本文翻譯自：Getting Started with Headless Chrome
原文更新時間：July 28,2017
作者：Eric Bidelman（Engineer @ Google. Working on Chrome & the web.）
譯者：Pandorym

Headless Chrome由 Chrome 59 帶來。這是一種在無界面環境中運行 Chrome 瀏覽器的方法。本質上，就是運行無界面的的 Chrome ！他為命令行帶來了 Chromium 和 Blink 渲染引擎提供的所有現代的 Web 平台特性。

他有什麼用呢？

用於對於自動化測試和不需要能看到UI外殼的服務器環境，Headless 瀏覽器是一個極好的工具。舉個例子，你可能要對一個真實的 Web 頁面進行一些測試，為它創建一個 PDF ，或者就是檢查噶瀏覽器如何渲染一個 URL 。

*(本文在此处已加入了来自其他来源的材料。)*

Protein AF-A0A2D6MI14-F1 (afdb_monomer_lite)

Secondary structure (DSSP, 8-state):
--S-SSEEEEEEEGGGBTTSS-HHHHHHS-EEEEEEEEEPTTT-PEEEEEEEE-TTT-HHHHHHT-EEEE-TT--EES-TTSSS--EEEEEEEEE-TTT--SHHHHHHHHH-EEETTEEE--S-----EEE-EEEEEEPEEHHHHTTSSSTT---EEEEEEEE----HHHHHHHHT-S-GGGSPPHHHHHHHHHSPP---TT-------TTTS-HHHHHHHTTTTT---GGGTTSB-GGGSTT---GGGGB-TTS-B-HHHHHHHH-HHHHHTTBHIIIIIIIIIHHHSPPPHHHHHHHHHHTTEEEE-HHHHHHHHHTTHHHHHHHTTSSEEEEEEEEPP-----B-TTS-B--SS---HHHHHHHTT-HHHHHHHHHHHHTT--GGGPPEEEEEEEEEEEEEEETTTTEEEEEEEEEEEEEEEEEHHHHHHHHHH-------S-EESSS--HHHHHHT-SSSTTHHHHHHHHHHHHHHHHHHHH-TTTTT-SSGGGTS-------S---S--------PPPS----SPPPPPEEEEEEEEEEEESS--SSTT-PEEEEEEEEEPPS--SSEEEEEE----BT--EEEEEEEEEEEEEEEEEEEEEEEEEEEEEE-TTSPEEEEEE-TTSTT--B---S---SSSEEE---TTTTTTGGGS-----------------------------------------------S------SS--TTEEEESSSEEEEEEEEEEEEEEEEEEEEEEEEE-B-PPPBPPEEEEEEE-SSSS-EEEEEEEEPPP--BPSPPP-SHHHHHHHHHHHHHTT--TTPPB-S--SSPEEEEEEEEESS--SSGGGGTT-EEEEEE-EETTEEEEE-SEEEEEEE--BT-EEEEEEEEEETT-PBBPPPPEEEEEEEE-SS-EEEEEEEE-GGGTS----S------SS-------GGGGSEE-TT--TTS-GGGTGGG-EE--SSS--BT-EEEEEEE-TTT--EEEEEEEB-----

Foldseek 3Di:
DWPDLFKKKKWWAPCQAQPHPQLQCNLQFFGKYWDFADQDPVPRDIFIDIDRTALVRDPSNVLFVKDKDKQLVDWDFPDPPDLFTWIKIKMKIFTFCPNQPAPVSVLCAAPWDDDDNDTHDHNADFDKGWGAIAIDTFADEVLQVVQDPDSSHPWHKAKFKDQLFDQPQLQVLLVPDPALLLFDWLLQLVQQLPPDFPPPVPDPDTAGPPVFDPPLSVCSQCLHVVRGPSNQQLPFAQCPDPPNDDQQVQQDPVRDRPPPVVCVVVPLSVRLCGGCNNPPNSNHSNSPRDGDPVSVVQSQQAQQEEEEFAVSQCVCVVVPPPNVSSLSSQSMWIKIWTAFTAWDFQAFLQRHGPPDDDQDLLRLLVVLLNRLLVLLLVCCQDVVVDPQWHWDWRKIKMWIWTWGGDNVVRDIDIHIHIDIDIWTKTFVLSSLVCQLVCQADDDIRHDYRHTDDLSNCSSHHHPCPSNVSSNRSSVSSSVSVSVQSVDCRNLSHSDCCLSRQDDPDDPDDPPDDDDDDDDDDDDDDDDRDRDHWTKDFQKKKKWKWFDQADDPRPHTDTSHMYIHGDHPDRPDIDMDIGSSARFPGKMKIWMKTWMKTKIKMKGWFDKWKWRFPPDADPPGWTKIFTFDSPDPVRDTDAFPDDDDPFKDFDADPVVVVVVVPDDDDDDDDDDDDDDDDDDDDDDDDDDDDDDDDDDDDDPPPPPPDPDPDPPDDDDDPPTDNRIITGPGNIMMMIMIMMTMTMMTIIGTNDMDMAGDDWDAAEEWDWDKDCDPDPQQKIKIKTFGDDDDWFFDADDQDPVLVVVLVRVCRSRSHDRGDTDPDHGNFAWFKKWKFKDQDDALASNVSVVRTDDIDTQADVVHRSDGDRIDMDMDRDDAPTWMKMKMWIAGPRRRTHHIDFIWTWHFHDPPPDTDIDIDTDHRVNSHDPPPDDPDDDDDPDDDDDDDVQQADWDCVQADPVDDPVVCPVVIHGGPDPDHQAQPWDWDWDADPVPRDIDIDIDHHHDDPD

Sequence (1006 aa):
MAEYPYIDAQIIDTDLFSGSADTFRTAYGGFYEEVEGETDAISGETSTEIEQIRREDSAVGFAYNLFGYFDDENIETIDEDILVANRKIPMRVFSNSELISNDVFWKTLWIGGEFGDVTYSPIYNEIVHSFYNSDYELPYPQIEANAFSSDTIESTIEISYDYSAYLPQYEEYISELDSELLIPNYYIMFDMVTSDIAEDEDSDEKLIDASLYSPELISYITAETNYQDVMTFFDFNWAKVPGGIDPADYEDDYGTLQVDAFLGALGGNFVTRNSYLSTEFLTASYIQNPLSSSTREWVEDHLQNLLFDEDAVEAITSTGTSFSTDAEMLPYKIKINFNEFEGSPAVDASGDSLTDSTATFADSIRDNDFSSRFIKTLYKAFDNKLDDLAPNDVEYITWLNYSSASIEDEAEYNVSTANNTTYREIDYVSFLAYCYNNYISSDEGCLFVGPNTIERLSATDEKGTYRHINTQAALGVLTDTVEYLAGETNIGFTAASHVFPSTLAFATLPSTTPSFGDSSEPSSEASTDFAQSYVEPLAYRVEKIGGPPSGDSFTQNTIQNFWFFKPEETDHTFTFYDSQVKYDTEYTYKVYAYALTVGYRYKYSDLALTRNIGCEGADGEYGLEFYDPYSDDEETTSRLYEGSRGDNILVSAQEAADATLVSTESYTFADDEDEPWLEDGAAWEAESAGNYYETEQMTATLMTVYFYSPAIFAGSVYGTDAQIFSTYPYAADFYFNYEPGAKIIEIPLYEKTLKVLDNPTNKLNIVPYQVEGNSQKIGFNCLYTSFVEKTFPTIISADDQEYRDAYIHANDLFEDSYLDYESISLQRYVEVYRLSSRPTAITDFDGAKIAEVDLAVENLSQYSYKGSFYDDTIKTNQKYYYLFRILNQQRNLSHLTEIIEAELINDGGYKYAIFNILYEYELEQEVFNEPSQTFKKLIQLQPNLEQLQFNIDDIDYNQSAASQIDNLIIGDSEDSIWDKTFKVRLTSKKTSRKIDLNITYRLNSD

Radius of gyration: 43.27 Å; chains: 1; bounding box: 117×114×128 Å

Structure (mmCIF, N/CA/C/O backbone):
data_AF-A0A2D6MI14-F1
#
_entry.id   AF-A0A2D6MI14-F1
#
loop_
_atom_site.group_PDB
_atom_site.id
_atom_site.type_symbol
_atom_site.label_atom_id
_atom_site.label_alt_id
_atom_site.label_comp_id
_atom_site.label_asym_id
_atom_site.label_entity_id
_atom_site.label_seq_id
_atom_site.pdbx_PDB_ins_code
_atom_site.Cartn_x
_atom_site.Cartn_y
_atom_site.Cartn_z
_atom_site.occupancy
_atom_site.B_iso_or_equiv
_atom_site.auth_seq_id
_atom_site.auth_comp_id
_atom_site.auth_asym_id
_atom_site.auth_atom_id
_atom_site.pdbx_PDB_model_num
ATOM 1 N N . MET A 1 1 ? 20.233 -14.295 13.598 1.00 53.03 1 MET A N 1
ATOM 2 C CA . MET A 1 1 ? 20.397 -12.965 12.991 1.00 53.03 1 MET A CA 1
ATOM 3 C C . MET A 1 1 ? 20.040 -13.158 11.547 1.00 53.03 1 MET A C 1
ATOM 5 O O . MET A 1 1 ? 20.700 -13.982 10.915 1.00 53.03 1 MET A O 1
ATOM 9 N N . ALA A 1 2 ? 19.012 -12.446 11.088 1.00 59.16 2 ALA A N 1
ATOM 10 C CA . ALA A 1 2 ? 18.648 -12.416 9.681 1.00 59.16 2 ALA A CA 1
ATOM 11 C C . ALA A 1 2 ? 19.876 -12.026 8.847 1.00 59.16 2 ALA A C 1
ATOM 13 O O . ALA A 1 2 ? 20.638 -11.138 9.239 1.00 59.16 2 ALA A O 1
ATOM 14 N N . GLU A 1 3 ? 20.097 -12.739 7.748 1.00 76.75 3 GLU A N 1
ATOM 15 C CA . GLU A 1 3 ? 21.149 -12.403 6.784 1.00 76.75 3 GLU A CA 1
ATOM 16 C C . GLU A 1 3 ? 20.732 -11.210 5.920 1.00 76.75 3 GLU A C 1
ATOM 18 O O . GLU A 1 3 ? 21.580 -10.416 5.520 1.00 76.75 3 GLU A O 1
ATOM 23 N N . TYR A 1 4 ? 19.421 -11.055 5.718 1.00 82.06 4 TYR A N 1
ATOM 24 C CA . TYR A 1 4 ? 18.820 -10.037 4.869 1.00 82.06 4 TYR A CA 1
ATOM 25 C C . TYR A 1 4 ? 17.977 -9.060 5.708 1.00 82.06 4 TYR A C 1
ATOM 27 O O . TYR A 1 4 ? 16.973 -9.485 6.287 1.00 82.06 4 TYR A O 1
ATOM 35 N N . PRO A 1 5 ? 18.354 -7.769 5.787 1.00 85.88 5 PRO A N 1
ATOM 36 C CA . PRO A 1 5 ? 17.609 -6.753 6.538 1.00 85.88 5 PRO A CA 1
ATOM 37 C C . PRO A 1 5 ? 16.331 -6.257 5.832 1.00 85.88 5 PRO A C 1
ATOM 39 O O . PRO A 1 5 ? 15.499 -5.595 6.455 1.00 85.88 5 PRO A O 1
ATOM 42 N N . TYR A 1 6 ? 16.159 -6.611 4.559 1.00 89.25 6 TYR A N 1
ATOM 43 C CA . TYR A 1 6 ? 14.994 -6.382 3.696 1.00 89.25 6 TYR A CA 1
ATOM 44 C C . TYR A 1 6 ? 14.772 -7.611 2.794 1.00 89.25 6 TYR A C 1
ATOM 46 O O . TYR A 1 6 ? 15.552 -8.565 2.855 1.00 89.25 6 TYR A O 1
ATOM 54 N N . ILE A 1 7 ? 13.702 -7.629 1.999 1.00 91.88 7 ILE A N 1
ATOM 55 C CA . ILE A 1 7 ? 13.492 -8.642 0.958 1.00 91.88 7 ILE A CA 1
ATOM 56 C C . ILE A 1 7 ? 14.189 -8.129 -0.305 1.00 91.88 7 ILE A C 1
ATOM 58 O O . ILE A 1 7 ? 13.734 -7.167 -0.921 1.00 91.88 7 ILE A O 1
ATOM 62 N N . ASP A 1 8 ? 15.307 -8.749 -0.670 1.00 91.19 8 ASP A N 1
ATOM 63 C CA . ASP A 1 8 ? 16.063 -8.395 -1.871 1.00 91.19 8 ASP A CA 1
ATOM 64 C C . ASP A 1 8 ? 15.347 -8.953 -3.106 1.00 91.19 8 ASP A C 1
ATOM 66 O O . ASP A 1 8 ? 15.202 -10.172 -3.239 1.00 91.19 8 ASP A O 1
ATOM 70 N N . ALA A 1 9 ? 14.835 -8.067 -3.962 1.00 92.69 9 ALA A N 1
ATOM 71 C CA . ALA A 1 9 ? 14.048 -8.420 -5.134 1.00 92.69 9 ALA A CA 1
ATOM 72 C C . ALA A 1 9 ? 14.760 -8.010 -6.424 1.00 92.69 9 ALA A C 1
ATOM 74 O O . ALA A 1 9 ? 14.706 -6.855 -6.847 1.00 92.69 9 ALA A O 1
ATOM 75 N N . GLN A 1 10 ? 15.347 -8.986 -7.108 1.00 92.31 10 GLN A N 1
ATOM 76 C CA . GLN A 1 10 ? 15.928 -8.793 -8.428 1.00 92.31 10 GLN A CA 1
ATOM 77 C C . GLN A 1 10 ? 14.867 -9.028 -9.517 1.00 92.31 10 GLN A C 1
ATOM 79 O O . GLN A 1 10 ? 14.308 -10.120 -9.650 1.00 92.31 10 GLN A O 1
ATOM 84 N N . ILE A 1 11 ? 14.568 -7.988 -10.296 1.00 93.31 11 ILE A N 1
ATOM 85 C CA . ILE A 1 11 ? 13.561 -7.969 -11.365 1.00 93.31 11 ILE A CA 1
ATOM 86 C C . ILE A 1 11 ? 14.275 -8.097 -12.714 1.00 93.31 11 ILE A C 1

提示：Headless模式在Mac和Linux上是Chrome 59可用。Windows的支持將在Chrome 60到來。你可以打開chrome://version檢查當前版本。

開啟 Headless（CLI）

啟動 Headless 模式最簡單的方式四在命令行中打開 Chrome 二進制文件。如果你已經安裝Chrome 59+，攜帶--headless標識啟動Chrome：

chrome \
  --headless \                   # 使用 headless 模式.
  --disable-gpu \                # 現在暫時還需要.
  --remote-debugging-port=9222 \ 
  https://www.chromestatus.com   # 將打開的 URL. 默認打開 about:blank.

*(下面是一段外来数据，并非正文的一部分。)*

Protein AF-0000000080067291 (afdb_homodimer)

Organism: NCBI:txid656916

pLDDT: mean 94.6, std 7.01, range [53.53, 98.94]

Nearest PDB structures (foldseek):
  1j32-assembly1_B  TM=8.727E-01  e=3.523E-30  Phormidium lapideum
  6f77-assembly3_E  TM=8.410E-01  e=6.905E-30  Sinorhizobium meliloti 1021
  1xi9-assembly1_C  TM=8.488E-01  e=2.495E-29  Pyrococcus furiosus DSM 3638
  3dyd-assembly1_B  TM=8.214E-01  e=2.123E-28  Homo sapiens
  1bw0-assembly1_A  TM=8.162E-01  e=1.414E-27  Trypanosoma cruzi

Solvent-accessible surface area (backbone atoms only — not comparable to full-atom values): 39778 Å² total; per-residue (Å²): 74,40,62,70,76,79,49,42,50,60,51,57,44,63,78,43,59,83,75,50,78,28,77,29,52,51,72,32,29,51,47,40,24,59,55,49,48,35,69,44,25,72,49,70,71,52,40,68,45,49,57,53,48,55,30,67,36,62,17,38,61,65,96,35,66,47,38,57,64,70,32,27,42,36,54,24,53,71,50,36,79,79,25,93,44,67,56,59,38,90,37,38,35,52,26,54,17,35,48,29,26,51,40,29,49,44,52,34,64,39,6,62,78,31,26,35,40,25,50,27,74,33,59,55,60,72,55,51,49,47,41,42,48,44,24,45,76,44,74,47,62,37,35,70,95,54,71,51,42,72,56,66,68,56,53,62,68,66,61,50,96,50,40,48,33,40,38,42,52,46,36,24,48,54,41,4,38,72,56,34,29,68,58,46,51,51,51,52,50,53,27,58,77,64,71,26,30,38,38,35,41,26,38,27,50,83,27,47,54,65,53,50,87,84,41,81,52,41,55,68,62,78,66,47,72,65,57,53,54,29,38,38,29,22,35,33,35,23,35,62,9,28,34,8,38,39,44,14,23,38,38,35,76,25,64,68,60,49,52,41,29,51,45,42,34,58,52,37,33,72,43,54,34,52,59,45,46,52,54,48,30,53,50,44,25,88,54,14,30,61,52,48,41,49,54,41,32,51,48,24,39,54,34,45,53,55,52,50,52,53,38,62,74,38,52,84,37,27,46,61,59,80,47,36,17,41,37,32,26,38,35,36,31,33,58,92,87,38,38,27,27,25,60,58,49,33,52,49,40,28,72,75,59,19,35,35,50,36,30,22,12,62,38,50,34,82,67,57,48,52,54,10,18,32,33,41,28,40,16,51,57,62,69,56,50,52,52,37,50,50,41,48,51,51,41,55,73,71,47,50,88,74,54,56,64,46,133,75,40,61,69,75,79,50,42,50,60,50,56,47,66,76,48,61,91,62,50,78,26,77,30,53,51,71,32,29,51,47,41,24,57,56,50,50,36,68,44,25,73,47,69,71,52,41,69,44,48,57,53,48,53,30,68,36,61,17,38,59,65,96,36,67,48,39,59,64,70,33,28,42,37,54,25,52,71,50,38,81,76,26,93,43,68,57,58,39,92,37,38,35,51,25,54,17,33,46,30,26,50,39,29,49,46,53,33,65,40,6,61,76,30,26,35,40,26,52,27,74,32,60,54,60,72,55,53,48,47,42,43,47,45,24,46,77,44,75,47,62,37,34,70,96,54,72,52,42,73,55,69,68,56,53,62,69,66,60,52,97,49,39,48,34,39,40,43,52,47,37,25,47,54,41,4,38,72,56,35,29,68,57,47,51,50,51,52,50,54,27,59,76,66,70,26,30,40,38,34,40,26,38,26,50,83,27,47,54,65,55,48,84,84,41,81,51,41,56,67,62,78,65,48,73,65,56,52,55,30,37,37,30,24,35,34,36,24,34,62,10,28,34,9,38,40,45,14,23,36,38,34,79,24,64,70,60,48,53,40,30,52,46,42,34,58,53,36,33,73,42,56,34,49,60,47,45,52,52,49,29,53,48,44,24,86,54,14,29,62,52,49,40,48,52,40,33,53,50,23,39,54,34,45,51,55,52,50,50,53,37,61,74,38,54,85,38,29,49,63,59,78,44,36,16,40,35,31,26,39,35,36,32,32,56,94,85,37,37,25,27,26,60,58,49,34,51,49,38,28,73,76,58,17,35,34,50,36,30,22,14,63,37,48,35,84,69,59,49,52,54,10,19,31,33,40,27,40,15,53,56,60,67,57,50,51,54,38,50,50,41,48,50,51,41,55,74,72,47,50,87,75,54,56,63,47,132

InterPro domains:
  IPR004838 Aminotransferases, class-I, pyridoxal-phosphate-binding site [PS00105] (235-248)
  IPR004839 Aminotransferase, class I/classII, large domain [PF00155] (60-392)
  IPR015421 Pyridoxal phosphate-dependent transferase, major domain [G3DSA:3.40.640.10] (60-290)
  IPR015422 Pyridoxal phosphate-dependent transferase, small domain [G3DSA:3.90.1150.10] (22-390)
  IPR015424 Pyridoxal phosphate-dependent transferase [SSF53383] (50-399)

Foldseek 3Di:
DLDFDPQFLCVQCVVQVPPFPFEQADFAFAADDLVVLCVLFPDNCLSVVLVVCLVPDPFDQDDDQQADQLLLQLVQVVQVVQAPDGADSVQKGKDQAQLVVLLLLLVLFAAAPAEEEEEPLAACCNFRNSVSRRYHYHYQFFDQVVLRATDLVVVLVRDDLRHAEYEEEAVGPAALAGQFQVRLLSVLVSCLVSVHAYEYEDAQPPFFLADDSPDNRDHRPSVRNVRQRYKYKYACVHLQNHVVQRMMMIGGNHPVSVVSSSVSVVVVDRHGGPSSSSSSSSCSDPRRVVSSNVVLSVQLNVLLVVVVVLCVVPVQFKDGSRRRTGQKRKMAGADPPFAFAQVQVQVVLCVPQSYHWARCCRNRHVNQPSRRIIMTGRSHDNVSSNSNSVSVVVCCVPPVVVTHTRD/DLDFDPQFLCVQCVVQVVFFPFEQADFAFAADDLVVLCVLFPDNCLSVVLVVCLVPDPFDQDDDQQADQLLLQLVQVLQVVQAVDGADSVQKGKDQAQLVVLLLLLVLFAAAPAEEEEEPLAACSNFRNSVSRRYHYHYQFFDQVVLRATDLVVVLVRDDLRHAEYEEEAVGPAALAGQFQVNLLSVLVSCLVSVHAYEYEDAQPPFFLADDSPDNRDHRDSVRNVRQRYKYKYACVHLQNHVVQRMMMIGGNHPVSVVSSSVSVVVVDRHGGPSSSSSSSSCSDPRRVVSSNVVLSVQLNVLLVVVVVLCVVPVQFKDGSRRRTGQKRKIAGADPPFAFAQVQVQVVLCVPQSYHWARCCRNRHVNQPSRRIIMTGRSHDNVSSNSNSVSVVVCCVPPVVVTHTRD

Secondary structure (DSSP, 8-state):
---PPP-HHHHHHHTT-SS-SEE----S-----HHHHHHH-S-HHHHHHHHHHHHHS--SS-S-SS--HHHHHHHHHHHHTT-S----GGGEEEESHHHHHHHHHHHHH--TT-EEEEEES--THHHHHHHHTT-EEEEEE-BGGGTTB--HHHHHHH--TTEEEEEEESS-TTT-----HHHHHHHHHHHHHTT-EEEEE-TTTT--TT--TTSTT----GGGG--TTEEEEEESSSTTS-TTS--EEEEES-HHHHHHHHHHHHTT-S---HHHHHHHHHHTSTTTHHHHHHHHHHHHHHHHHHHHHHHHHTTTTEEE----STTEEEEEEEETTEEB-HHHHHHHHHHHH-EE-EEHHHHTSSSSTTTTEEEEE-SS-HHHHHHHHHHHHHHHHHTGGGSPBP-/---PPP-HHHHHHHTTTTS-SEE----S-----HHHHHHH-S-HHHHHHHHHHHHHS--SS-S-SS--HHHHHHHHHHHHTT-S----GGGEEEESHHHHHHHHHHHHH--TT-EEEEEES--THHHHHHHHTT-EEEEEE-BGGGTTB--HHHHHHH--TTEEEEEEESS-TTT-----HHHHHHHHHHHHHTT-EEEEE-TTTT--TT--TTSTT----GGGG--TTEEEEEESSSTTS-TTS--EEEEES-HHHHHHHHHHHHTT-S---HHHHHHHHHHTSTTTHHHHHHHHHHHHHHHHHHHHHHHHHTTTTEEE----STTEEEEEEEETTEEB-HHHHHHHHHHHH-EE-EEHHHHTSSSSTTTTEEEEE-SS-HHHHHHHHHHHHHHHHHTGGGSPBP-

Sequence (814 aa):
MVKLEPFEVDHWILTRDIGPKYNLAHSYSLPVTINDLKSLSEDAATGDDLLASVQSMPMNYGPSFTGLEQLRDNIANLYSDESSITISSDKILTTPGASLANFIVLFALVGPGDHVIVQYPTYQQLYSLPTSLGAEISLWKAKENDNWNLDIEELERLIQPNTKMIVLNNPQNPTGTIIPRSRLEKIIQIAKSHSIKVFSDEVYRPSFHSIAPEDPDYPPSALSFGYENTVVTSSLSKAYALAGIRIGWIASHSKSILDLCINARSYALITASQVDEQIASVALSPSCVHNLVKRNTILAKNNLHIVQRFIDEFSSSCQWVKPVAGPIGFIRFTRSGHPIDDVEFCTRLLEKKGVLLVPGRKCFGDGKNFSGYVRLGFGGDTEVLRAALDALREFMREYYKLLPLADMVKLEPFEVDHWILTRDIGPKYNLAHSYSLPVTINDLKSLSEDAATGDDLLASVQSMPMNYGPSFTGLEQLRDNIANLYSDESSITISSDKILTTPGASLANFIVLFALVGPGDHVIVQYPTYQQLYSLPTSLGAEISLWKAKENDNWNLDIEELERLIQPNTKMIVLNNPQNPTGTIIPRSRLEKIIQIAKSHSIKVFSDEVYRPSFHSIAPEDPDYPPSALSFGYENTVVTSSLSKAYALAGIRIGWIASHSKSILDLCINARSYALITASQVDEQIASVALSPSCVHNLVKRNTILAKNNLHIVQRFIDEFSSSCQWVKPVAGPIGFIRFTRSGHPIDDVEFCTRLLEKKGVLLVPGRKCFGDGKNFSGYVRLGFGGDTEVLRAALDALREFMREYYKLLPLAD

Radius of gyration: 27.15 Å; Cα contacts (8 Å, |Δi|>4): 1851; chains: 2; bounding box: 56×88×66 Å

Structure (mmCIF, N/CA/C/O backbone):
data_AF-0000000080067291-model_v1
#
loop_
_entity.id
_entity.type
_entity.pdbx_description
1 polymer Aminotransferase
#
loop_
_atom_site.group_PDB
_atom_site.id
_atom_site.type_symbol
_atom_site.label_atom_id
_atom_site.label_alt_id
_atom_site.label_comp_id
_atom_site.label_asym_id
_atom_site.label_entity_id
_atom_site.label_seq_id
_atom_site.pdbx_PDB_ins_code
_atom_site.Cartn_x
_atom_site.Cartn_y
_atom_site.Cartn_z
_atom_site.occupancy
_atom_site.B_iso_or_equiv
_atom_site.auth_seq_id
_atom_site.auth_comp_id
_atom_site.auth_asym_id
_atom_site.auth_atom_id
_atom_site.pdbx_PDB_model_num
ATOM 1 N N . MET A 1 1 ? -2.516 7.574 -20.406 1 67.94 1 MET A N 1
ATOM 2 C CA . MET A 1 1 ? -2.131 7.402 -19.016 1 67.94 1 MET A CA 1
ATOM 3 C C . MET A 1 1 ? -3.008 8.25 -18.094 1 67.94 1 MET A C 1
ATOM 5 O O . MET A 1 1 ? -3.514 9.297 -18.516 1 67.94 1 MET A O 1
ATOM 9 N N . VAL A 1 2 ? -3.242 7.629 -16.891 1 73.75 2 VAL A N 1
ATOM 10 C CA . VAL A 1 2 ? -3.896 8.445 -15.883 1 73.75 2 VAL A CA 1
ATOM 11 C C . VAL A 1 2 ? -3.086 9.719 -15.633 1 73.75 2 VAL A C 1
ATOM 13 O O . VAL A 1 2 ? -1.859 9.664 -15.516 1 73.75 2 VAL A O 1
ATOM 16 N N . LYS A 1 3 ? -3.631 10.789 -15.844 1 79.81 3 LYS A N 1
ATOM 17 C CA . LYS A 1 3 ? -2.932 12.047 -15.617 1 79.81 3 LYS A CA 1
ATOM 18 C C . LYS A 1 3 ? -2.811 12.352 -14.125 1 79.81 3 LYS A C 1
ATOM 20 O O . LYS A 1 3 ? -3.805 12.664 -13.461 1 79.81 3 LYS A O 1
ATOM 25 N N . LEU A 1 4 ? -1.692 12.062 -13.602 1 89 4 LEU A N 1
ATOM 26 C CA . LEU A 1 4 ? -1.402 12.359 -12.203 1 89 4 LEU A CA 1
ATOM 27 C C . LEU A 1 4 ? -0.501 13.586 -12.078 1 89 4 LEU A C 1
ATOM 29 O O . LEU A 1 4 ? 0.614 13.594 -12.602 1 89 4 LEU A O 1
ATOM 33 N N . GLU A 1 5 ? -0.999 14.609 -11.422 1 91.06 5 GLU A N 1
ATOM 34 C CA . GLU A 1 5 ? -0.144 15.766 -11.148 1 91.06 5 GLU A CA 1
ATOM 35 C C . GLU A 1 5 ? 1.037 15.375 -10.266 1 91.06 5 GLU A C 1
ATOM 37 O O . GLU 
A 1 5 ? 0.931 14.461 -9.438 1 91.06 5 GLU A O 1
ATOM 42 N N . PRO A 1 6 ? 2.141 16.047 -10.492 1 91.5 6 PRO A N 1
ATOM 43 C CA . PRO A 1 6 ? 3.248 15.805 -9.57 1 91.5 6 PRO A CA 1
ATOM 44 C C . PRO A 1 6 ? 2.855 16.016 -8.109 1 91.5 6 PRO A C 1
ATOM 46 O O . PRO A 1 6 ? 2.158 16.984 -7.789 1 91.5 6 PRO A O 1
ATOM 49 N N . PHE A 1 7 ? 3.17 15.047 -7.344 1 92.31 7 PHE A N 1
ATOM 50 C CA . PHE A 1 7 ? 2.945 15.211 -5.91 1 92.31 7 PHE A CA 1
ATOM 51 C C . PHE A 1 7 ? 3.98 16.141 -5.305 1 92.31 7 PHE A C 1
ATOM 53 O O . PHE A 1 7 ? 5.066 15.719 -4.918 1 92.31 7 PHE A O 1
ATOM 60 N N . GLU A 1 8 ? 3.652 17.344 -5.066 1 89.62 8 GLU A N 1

注意：現在，你需要包含--disable-gpu參數。不過這個參數最終會被丟棄。

chrome需要指向你安裝的 Chrome。確切位置因平台而異。由於我在 Mac 上，我為我安裝的每個版本的 Chrome 都創建了方便的別名。

如果你在Chrome的穩定版頻道不能進行這個測試，我推薦使用chrome-canary：

alias chrome="/Applications/Google\ Chrome.app/Contents/MacOS/Google\ Chrome"
alias chrome-canary="/Applications/Google\ Chrome\ Canary.app/Contents/MacOS/Google\ Chrome\ Canary"
alias chromium="/Applications/Chromium.app/Contents/MacOS/Chromium"

從這裡下載 Chrome Canary。

命令行特性

在某些情況下，你可能不需要以編程方式編寫 Headless Chrome。這是一些對執行普通任務有用的命令行標識。

打印 DOM

--dump-dom標識，打印document.body.innerHTML到標準輸出：

chrome --headless --disable-gpu --dump-dom https://www.chromestatus.com/

創建 PDF

--print-to-pdf標識，為頁面創建一個PDF文件：

chrome --headless --disable-gpu --print-to-pdf https://www.chromestatus.com/

取得截屏

要捕獲一個頁面的屏幕截圖，使用--screenshot標識：

# Size of a standard letterhead.
chrome --headless --disable-gpu --screenshot --window-size=1280,1696 https://www.chromestatus.com/

# Nexus 5x
chrome --headless --disable-gpu --screenshot --window-size=412,732 https://www.chromestatus.com/

使用--screenshot標識運行，將在當前工作目錄產生一個命名為screenshot.png的文件。如果你正在尋找完整的頁面截圖，事情會更複雜一些。這有一個 Davil Schnurr 發佈的優秀的Blog，包含你需要的大部分內容。查看：使用 Headless Chrome 作為自動截屏工具。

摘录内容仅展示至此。